= Verónica Homs =

Spanish model and presenter

Verónica Homs (born 5 May 1980) is a Spanish model and television personality who works in Peru.

== Biography ==
Homs was born in Tenerife, Canary Islands, Spain on 5 May 1980.

In the year 2001, Homs was elected Miss Tenerife and then she won the title of Miss Interviú, a spanish magazine where Homs was twice on the cover. Homs appeared on the 2002 calendar of Interviú and on the 2004 issue with five other Miss Interviú winners.

Homs collaborated during four years in the program El Expreso on Televisión Canaria Channel.

For love, she left for Peru where she continued her career.

She worked as reporter until February 2011 in the TV program: Enemigos Públicos.

In October 2011, she stopped to work in the program Lima Limón. She preferred to be a reporter. A few days later she began to work in a new program: La Noche es Mía.

In December 2011, Homs was cover of the magazine SoHo.

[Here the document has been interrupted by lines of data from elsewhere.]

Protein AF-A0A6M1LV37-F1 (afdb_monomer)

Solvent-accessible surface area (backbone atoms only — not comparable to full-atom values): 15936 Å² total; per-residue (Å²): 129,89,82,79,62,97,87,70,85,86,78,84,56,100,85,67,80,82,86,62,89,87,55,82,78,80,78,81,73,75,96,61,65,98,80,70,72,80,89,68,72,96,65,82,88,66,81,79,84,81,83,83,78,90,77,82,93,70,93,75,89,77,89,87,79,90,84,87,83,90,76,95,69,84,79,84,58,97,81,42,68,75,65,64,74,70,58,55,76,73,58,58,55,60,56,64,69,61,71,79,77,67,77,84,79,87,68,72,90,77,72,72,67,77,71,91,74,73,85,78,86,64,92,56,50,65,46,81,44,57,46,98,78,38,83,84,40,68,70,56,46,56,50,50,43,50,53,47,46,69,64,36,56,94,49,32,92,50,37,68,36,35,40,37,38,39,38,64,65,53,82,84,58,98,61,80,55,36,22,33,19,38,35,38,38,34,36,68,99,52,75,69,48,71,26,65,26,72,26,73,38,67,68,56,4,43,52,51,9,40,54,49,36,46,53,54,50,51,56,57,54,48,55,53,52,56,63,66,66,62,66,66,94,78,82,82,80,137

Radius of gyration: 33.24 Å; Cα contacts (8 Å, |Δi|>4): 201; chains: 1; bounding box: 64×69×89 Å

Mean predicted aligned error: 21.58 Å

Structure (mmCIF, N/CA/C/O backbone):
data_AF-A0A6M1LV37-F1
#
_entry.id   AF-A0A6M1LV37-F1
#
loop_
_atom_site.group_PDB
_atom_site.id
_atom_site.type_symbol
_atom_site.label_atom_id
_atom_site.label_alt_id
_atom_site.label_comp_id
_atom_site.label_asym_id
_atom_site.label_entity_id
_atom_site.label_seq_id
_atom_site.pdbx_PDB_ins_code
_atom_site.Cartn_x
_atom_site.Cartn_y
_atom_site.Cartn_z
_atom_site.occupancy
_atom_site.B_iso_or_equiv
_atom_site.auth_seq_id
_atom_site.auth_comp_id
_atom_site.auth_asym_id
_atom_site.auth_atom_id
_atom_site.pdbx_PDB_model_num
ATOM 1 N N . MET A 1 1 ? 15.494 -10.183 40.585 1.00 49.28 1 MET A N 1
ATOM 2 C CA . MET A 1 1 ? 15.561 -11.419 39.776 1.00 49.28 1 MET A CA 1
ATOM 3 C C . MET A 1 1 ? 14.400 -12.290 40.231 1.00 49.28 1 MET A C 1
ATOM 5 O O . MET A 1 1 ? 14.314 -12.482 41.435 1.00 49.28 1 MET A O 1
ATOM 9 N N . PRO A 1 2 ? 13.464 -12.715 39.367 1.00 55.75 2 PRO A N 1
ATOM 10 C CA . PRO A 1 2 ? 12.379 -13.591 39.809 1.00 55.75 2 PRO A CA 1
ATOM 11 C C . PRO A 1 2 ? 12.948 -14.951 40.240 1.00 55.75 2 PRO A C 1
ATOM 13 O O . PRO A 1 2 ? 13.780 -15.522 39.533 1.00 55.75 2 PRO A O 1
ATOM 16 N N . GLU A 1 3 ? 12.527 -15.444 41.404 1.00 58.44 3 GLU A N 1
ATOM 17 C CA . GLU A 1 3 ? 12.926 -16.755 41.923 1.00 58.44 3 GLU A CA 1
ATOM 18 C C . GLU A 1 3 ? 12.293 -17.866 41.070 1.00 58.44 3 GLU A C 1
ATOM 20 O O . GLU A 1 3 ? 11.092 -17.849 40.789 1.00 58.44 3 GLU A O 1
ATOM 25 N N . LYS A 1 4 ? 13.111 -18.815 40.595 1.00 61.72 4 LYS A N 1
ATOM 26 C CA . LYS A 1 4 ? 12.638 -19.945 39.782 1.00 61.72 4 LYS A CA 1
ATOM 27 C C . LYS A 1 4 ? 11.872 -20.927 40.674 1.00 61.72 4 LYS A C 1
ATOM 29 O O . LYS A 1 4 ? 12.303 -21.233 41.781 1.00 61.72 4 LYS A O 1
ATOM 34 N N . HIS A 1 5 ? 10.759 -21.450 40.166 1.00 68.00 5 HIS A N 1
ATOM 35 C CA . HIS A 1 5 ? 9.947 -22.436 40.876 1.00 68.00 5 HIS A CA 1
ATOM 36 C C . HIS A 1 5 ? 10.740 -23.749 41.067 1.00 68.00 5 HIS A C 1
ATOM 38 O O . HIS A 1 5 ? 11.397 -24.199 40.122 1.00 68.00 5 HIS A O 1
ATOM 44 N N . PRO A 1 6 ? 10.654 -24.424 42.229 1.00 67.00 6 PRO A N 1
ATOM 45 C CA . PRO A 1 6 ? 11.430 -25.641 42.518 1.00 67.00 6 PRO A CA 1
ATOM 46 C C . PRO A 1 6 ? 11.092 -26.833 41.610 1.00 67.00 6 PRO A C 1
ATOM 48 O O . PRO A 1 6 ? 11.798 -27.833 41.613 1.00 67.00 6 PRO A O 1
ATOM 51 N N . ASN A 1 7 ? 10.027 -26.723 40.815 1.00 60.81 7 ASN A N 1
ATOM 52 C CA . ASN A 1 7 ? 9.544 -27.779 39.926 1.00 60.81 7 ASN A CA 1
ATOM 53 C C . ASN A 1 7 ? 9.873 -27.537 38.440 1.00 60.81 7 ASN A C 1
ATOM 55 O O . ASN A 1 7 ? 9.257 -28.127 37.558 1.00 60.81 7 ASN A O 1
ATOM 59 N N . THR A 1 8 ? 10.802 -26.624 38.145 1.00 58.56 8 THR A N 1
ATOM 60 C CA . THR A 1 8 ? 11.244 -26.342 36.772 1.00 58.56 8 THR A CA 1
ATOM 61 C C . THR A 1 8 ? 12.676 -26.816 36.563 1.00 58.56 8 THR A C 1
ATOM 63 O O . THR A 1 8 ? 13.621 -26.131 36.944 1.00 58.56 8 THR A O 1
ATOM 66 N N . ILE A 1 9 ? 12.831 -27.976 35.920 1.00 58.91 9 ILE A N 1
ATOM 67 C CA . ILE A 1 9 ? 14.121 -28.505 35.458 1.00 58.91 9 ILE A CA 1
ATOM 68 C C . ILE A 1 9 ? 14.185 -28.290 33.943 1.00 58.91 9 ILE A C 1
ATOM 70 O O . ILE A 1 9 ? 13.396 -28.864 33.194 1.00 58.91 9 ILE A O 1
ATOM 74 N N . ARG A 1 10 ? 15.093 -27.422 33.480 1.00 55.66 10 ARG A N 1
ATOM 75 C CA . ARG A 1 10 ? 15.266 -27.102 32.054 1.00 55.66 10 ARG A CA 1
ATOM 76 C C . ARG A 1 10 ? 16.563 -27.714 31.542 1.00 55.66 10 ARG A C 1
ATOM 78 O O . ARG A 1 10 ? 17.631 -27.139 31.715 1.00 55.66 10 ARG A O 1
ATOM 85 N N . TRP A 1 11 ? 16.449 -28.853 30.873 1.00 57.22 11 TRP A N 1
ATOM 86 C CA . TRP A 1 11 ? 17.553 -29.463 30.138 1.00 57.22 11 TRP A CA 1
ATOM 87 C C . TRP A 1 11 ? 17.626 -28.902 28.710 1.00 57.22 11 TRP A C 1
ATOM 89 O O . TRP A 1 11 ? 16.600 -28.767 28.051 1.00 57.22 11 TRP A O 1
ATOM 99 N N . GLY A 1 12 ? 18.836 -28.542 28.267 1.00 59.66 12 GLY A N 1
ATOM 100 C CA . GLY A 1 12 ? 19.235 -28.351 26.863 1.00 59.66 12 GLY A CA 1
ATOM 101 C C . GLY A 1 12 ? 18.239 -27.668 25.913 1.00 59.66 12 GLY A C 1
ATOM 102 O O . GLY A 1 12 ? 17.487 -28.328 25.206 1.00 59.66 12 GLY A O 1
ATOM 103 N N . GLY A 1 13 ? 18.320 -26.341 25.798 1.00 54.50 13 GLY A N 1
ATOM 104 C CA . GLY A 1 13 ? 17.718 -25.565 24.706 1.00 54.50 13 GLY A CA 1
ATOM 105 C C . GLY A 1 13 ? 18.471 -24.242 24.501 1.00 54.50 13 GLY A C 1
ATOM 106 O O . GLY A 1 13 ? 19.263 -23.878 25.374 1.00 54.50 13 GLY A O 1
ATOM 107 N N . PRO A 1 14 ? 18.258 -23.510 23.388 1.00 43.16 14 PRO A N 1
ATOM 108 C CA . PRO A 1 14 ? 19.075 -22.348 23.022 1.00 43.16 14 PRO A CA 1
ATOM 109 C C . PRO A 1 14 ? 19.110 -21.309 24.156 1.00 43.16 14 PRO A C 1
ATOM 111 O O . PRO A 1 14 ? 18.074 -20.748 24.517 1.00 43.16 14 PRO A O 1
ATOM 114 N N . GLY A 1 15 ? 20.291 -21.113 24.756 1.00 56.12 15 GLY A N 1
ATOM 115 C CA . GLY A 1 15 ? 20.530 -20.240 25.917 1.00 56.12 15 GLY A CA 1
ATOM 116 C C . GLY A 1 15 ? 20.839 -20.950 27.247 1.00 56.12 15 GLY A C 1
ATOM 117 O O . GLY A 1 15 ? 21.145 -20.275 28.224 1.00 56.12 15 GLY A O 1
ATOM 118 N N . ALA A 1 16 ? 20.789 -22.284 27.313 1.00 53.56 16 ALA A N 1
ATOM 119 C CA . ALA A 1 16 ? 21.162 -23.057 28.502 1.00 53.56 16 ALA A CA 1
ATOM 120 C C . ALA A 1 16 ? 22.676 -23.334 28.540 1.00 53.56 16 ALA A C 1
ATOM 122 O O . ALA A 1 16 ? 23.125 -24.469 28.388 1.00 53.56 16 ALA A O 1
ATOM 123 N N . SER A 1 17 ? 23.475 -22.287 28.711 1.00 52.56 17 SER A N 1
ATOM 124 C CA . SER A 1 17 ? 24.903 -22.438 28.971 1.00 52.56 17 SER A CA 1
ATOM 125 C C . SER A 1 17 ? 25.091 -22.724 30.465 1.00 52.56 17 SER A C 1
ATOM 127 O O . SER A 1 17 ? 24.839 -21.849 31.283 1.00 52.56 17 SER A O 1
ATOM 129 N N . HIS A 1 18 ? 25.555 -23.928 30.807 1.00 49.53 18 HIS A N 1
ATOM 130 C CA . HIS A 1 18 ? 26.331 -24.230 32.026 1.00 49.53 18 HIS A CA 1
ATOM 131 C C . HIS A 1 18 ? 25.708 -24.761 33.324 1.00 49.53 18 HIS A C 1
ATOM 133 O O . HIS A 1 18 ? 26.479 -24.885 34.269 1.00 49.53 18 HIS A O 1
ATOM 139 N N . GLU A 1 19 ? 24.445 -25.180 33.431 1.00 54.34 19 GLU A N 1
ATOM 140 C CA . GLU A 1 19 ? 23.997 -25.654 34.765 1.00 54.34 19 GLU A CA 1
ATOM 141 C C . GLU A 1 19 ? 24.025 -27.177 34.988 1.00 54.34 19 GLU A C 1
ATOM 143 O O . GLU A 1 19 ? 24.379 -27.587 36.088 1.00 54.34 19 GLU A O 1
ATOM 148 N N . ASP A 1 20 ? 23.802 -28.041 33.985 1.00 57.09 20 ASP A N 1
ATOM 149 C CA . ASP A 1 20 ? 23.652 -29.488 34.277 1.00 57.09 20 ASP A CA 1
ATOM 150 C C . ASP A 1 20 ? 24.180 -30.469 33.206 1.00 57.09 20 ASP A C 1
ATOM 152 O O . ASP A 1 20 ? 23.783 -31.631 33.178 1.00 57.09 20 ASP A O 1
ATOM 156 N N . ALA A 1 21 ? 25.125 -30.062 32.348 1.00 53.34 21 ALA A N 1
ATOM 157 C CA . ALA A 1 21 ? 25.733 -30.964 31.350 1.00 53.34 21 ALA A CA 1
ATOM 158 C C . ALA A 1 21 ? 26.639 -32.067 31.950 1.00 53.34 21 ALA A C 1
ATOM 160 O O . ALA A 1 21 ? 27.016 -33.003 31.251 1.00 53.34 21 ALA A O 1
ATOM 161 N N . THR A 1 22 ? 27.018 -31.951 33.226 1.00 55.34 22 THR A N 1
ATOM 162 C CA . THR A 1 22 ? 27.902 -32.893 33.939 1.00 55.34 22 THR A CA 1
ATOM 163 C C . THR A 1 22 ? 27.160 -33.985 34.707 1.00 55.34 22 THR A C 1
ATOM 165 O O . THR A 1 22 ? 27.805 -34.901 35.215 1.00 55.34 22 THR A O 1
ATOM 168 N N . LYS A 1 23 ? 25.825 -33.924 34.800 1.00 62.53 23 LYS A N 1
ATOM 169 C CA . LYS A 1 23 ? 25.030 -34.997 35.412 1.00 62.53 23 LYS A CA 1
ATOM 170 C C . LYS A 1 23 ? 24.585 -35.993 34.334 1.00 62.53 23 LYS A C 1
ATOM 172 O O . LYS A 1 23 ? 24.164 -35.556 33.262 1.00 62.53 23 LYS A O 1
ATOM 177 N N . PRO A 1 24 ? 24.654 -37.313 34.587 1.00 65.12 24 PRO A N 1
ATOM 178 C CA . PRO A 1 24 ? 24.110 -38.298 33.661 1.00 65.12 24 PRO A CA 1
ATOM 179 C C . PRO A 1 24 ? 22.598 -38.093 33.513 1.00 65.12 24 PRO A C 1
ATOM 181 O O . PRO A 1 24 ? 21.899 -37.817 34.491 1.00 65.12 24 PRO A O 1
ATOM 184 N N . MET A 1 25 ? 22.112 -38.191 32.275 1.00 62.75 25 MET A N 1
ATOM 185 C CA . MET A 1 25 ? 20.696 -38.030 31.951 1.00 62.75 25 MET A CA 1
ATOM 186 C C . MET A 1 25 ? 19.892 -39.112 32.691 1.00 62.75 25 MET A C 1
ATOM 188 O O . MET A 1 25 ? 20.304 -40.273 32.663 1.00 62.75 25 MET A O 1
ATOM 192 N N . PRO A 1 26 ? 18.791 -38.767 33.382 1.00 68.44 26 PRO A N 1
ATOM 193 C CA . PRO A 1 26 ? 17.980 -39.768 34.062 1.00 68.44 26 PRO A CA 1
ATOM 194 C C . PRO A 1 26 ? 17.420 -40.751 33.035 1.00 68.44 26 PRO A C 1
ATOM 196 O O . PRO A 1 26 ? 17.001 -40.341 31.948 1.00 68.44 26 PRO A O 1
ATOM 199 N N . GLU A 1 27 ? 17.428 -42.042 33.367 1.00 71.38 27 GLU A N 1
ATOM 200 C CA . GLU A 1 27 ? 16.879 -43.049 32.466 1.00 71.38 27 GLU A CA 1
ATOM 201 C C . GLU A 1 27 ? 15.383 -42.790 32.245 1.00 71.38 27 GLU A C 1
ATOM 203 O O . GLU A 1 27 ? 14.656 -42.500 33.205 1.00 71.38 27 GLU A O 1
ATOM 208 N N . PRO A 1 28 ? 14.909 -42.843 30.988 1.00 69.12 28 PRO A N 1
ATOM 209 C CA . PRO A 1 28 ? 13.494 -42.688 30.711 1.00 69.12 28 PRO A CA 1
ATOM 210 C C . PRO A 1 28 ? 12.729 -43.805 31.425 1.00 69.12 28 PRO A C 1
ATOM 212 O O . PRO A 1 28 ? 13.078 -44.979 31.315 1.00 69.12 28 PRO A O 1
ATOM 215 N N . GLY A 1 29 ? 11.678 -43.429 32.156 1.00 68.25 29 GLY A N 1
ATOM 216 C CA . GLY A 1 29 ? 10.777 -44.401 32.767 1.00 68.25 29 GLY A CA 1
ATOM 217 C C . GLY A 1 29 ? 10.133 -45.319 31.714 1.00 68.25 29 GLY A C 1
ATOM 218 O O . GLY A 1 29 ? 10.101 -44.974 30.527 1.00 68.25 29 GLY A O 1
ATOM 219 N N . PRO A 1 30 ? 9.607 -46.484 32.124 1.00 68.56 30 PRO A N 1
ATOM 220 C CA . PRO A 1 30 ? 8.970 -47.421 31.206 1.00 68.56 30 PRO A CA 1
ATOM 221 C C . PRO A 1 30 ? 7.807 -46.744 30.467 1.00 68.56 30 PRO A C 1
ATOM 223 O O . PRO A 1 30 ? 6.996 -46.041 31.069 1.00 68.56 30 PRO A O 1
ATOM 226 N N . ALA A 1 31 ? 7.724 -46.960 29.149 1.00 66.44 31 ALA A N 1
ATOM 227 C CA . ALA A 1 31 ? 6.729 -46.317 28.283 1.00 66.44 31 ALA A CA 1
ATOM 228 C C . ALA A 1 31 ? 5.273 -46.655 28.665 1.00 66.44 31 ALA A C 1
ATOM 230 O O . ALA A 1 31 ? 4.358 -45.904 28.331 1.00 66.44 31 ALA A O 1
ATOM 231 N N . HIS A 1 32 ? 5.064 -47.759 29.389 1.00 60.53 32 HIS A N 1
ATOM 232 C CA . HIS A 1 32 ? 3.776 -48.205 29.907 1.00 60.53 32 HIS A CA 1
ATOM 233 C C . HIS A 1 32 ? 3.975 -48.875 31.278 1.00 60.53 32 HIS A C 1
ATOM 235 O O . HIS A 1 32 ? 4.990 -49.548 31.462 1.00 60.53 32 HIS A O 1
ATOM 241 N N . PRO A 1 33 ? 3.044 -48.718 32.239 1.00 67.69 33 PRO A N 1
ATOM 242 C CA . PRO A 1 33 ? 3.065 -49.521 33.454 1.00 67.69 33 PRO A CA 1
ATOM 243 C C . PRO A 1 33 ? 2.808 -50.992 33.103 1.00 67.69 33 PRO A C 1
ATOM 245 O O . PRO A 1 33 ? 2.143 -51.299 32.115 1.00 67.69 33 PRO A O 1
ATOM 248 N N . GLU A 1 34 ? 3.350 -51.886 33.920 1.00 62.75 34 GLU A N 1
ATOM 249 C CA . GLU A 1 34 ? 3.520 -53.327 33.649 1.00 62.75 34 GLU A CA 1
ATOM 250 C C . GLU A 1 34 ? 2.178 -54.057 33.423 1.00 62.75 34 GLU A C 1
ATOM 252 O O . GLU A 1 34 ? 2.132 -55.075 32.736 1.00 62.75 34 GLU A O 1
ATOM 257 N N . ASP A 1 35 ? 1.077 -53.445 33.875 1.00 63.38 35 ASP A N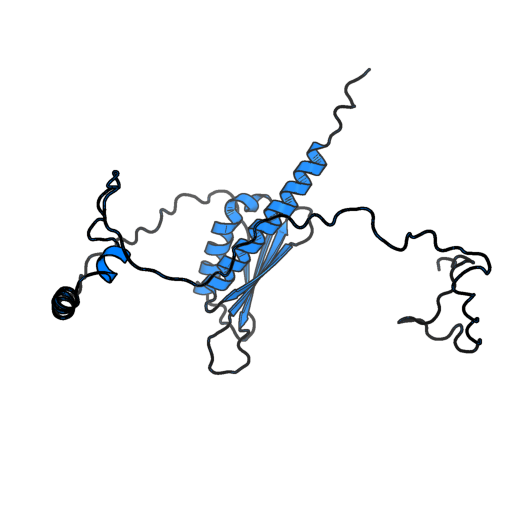 1
ATOM 258 C CA . ASP A 1 35 ? -0.295 -53.951 33.773 1.00 63.38 35 ASP A CA 1
ATOM 259 C C . ASP A 1 35 ? -1.216 -53.107 32.860 1.00 63.38 35 ASP A C 1
ATOM 261 O O . ASP A 1 35 ? -2.444 -53.240 32.898 1.00 63.38 35 ASP A O 1
ATOM 265 N N . ALA A 1 36 ? -0.671 -52.202 32.036 1.00 60.47 36 ALA A N 1
ATOM 266 C CA . ALA A 1 36 ? -1.486 -51.414 31.109 1.00 60.47 36 ALA A CA 1
ATOM 267 C C . ALA A 1 36 ? -1.992 -52.261 29.932 1.00 60.47 36 ALA A C 1
ATOM 269 O O . ALA A 1 36 ? -1.290 -52.499 28.949 1.00 60.47 36 ALA A O 1
ATOM 270 N N . VAL A 1 37 ? -3.267 -52.635 29.983 1.00 62.53 37 VAL A N 1
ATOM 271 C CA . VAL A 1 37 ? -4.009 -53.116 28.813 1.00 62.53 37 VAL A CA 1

In April 2012, she was signed by the channel Panamericana Televisión. She presented during the noon the program: 24 Horas and on Saturdays she collaborated with the News programme El Panamericano.
 In those two programs, she worked only six months because of the TV channel´s economic problems.

=== Family life ===
On 15 March 2012 Homs married Argentinian manager Christian Fernández.

On 23 April 2014 their first daughter, Ainhoa, was born.